- Amara’s law — “We tend to overestimate the effect of a technology in the short run and underestimate the effect in the long run”.
- Brooks’ law: “Adding manpower to a late software project makes it later.”
- Conway’s Law : “Any piece of software reflects the organizational structure that produced it.”
- Edwards’ law: “You cannot apply a technological solution to a sociological problem.”
- Goodhart’s law: “When a measure becomes a target, it ceases to be a good measure.”
- Hanlon’s razor: “Never attribute to malice that which can be adequately explained by stupidity.”
- Heisenberg’s Uncertainty principle: “States that one cannot measure values (with arbitrary precision) of certain conjugate quantities, which are pairs of observables of a single elementary particle. The most familiar of these pairs is the position and momentum.”
- Keynes’ Law: “Demand creates its own supply.” (The economists’ version of Gibson’s ‘the street has it’s own use for things’)
- Parkinson’s law: “Work expands so as to fill the time available for its completion.”
- Sturgeon’s revelation: “90 percent of everything is crap.”
- Winer’s rule of alternatives: “One way to do something, no matter how flawed that way is, is better than two, no matter how much better the second way is.”
Two is more than twice as bad(Note: Thanks Dave!I need to find a proper citation for this.
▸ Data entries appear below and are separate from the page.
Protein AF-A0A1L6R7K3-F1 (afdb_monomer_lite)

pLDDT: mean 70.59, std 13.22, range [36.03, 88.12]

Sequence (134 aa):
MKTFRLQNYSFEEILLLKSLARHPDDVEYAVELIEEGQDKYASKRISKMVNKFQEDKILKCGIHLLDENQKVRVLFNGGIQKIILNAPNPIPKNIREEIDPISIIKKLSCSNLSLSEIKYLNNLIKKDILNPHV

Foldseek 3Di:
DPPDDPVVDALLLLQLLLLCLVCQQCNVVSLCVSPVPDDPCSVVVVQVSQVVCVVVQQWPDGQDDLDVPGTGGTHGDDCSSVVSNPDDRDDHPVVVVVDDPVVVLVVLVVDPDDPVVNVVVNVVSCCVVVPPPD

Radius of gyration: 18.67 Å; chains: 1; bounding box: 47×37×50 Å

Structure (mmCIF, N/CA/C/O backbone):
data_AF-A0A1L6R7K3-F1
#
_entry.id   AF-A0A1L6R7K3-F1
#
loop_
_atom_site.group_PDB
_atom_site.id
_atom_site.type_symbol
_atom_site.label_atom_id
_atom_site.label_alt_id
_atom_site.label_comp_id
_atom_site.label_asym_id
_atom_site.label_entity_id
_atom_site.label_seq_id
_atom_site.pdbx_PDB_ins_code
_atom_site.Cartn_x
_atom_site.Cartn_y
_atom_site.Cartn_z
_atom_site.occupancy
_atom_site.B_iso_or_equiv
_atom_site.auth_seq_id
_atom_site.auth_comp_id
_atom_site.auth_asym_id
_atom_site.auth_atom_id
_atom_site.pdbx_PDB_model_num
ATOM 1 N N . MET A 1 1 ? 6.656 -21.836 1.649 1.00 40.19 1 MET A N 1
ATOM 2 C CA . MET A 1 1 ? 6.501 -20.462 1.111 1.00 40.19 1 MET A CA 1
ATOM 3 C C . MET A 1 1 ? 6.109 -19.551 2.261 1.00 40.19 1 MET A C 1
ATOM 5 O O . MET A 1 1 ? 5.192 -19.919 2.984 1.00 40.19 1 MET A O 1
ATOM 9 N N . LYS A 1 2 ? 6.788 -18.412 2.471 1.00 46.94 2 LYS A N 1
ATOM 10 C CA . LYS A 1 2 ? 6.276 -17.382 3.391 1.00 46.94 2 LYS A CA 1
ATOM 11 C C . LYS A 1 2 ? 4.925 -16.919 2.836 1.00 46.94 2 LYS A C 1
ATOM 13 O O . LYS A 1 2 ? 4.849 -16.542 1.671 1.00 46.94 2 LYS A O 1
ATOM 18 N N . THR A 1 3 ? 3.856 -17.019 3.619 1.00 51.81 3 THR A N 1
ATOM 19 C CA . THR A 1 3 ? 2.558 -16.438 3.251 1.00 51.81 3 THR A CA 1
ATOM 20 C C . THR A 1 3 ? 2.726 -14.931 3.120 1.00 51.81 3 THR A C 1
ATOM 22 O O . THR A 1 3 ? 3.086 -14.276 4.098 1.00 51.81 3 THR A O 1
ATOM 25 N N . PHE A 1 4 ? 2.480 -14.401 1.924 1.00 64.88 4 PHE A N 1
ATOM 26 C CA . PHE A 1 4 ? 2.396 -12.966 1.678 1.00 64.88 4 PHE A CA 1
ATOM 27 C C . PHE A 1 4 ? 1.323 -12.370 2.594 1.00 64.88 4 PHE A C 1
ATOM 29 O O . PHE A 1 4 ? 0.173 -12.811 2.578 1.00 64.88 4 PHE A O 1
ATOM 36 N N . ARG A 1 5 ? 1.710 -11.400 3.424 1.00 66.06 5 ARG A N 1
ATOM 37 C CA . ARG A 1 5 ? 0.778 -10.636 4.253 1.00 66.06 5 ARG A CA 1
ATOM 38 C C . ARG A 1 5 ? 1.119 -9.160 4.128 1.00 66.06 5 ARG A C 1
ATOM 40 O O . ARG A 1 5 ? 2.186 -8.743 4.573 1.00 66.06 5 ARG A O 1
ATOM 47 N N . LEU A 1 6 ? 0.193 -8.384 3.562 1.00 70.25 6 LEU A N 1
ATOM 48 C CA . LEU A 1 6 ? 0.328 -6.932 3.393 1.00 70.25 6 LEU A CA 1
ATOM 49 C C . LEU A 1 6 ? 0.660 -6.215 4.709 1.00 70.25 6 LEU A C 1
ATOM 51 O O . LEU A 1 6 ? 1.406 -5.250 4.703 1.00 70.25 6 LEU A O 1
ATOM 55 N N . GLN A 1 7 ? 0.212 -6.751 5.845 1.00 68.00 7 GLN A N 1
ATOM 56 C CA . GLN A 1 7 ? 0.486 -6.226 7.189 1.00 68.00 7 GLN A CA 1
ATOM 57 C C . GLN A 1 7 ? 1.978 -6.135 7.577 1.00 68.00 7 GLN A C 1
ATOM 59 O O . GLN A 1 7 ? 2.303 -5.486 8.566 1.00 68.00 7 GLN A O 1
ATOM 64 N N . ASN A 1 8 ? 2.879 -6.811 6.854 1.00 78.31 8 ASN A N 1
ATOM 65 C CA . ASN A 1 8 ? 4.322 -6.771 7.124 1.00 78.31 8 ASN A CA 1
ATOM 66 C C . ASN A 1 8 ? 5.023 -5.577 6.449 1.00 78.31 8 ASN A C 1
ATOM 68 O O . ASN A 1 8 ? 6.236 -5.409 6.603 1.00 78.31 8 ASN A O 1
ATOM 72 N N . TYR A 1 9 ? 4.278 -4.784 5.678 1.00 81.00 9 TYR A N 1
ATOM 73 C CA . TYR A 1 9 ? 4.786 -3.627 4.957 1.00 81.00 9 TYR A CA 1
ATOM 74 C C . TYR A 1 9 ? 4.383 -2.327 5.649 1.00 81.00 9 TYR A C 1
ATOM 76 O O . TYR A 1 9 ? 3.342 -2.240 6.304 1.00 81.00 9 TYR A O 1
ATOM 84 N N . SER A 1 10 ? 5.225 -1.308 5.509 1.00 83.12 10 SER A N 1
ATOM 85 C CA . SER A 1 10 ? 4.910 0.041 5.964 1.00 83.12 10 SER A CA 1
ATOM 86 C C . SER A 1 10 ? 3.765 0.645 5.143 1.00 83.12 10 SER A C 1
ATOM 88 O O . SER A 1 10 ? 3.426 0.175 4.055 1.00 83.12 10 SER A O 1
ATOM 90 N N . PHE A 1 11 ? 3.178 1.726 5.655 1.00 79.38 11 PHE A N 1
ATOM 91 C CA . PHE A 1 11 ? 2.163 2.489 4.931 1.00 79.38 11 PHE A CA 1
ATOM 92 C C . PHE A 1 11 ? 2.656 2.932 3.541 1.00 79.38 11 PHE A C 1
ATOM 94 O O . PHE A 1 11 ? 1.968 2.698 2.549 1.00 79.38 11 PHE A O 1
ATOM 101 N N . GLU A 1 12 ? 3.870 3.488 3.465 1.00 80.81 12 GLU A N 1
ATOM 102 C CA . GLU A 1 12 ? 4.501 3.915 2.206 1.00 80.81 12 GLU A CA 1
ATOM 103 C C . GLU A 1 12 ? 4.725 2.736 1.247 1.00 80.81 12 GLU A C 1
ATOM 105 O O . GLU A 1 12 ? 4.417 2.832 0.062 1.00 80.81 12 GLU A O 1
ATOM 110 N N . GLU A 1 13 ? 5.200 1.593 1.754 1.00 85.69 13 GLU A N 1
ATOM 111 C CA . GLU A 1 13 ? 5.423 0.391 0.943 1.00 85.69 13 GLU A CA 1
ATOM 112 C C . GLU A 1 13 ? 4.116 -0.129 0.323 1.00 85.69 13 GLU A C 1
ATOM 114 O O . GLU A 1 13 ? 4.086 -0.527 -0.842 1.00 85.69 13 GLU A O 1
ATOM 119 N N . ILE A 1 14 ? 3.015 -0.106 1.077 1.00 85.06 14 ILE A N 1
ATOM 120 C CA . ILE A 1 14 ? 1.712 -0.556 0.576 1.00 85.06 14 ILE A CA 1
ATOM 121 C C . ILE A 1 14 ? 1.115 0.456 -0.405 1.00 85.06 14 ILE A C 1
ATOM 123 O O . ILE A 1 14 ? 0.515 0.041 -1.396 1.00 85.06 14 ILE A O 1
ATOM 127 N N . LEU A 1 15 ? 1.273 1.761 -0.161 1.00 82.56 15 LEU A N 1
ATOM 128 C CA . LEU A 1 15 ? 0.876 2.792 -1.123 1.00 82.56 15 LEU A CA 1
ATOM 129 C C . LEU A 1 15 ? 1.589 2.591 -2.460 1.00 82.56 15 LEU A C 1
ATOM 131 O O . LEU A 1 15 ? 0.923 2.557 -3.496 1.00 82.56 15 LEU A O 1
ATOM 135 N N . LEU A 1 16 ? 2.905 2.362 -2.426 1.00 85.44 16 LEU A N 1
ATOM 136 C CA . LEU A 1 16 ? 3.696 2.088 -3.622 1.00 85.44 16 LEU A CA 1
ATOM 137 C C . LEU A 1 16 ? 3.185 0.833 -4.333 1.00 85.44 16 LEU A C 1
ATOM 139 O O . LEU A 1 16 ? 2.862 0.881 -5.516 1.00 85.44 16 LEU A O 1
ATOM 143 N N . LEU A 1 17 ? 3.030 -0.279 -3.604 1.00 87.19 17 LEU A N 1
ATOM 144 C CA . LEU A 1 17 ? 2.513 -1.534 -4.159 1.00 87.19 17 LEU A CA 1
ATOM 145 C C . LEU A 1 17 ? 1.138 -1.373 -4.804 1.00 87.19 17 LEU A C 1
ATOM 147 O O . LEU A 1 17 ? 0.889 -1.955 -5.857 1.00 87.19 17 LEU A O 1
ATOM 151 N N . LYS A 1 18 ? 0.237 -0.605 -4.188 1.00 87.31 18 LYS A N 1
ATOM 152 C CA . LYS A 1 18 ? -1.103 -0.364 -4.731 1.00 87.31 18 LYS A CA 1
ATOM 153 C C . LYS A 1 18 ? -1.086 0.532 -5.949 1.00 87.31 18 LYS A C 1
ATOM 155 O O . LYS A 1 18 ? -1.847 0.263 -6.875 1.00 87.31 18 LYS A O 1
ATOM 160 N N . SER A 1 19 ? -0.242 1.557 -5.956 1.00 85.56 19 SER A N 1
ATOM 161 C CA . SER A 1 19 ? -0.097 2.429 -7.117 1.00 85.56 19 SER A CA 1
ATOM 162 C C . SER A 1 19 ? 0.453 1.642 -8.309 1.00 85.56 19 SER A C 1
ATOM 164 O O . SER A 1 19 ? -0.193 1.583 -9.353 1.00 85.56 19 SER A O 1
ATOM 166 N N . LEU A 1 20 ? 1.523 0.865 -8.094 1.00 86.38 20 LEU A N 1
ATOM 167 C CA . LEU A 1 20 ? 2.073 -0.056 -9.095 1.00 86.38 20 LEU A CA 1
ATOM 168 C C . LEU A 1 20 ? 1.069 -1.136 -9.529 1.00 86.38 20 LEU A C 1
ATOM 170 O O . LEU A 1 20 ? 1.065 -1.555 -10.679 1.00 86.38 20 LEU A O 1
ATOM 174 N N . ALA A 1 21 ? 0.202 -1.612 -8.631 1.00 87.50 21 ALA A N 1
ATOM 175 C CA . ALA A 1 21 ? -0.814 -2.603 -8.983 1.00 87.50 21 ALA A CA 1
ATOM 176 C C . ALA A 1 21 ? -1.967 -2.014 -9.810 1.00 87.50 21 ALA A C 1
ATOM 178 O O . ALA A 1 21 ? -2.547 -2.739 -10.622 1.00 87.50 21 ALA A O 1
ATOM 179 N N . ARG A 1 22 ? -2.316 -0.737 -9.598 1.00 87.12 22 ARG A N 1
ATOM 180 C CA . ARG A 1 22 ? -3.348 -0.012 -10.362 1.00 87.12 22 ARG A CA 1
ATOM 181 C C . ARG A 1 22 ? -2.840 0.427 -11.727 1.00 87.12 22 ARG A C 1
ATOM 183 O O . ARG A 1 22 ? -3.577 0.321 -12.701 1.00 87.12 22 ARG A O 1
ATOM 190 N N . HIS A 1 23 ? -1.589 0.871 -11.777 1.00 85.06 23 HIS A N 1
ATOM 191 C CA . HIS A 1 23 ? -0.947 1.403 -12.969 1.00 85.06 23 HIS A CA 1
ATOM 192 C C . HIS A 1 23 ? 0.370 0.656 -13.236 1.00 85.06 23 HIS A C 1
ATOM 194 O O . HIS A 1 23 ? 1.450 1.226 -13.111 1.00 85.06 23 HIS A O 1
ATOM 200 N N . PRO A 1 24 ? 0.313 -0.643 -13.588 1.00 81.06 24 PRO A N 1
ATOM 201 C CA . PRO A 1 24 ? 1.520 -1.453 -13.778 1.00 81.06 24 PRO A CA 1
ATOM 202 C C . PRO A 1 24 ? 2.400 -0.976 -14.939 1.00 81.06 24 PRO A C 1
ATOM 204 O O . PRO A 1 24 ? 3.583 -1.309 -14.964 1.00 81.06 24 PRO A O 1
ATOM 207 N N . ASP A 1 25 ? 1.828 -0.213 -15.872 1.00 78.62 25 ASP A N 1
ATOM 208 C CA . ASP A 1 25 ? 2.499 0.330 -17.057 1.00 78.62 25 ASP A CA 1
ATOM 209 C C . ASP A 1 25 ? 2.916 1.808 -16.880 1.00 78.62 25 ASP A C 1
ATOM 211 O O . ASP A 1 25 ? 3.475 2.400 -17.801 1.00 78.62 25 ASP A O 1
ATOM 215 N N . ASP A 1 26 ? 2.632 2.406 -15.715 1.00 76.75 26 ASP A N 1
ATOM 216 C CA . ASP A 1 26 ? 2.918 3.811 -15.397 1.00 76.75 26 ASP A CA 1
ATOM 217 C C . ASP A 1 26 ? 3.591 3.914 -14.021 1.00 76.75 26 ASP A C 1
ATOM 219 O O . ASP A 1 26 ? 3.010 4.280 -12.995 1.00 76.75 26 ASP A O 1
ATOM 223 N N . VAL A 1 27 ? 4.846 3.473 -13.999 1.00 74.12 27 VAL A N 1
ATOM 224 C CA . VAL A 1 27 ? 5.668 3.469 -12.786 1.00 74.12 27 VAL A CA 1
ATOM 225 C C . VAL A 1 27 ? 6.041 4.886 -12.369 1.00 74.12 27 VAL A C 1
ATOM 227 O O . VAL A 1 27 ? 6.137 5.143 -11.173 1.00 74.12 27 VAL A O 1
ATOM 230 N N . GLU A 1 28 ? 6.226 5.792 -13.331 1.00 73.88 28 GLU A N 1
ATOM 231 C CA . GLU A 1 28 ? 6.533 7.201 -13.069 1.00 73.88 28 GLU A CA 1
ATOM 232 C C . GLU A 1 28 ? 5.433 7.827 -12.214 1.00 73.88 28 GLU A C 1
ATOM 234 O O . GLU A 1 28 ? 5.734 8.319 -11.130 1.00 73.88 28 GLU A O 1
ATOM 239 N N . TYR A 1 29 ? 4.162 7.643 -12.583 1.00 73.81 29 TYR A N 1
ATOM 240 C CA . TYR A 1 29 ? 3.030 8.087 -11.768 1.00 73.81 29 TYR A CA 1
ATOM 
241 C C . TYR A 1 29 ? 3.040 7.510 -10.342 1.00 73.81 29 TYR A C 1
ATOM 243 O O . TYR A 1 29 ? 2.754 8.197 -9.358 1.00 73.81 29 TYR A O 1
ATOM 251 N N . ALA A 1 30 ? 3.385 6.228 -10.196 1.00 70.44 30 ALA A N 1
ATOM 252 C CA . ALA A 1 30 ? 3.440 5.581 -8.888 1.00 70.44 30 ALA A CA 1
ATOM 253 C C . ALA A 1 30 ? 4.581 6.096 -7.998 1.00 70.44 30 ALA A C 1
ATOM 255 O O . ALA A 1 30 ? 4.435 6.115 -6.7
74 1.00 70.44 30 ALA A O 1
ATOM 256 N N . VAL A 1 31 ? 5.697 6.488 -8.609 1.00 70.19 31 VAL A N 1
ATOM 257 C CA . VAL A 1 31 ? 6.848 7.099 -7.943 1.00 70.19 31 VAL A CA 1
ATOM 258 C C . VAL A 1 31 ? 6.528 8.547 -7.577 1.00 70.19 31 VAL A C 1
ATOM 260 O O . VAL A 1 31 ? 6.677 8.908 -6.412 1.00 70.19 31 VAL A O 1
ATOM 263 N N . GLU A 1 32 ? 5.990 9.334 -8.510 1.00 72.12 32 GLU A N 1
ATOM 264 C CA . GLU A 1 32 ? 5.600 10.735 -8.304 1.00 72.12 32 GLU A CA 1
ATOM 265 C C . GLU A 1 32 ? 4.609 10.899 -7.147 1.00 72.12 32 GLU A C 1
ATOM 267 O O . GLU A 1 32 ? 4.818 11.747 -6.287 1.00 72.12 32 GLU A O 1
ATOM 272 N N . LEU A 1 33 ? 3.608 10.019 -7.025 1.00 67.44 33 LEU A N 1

Google wasn’t helpful)
Update 11 Aug 2008
I’m interested in the relationship between Sturgeon’s Relevation and the Pareto Principle (i.e the 80-20 rule).
This is what you’re looking for…
http://www.scripting.com/2005/12/28.html#When:12:42:15PM
“One way to do something, no matter how flawed that way is, is better than two, no matter how much better the second way is.”
great list – one to add that my old CD lived by:
“Nine out of ten ideas are bad ones, no matter who they come from. That’s why we’re professionals. We come up with thousands of ideas so a few will turn out.”
Hanlon’s office is my favorite, I use it all the time
Winer’s rule of alternatives is now emblazoned across my cubicle whiteboard. Not like anyone will notice. They’re too busy calling meetings to discuss how we’re going to develop procedures for out multiple lines of business. ;P
Goodhart’s law is my favorite. I always point it in our discussion at the office.
Sturgeon’s revelation is closest to my believes.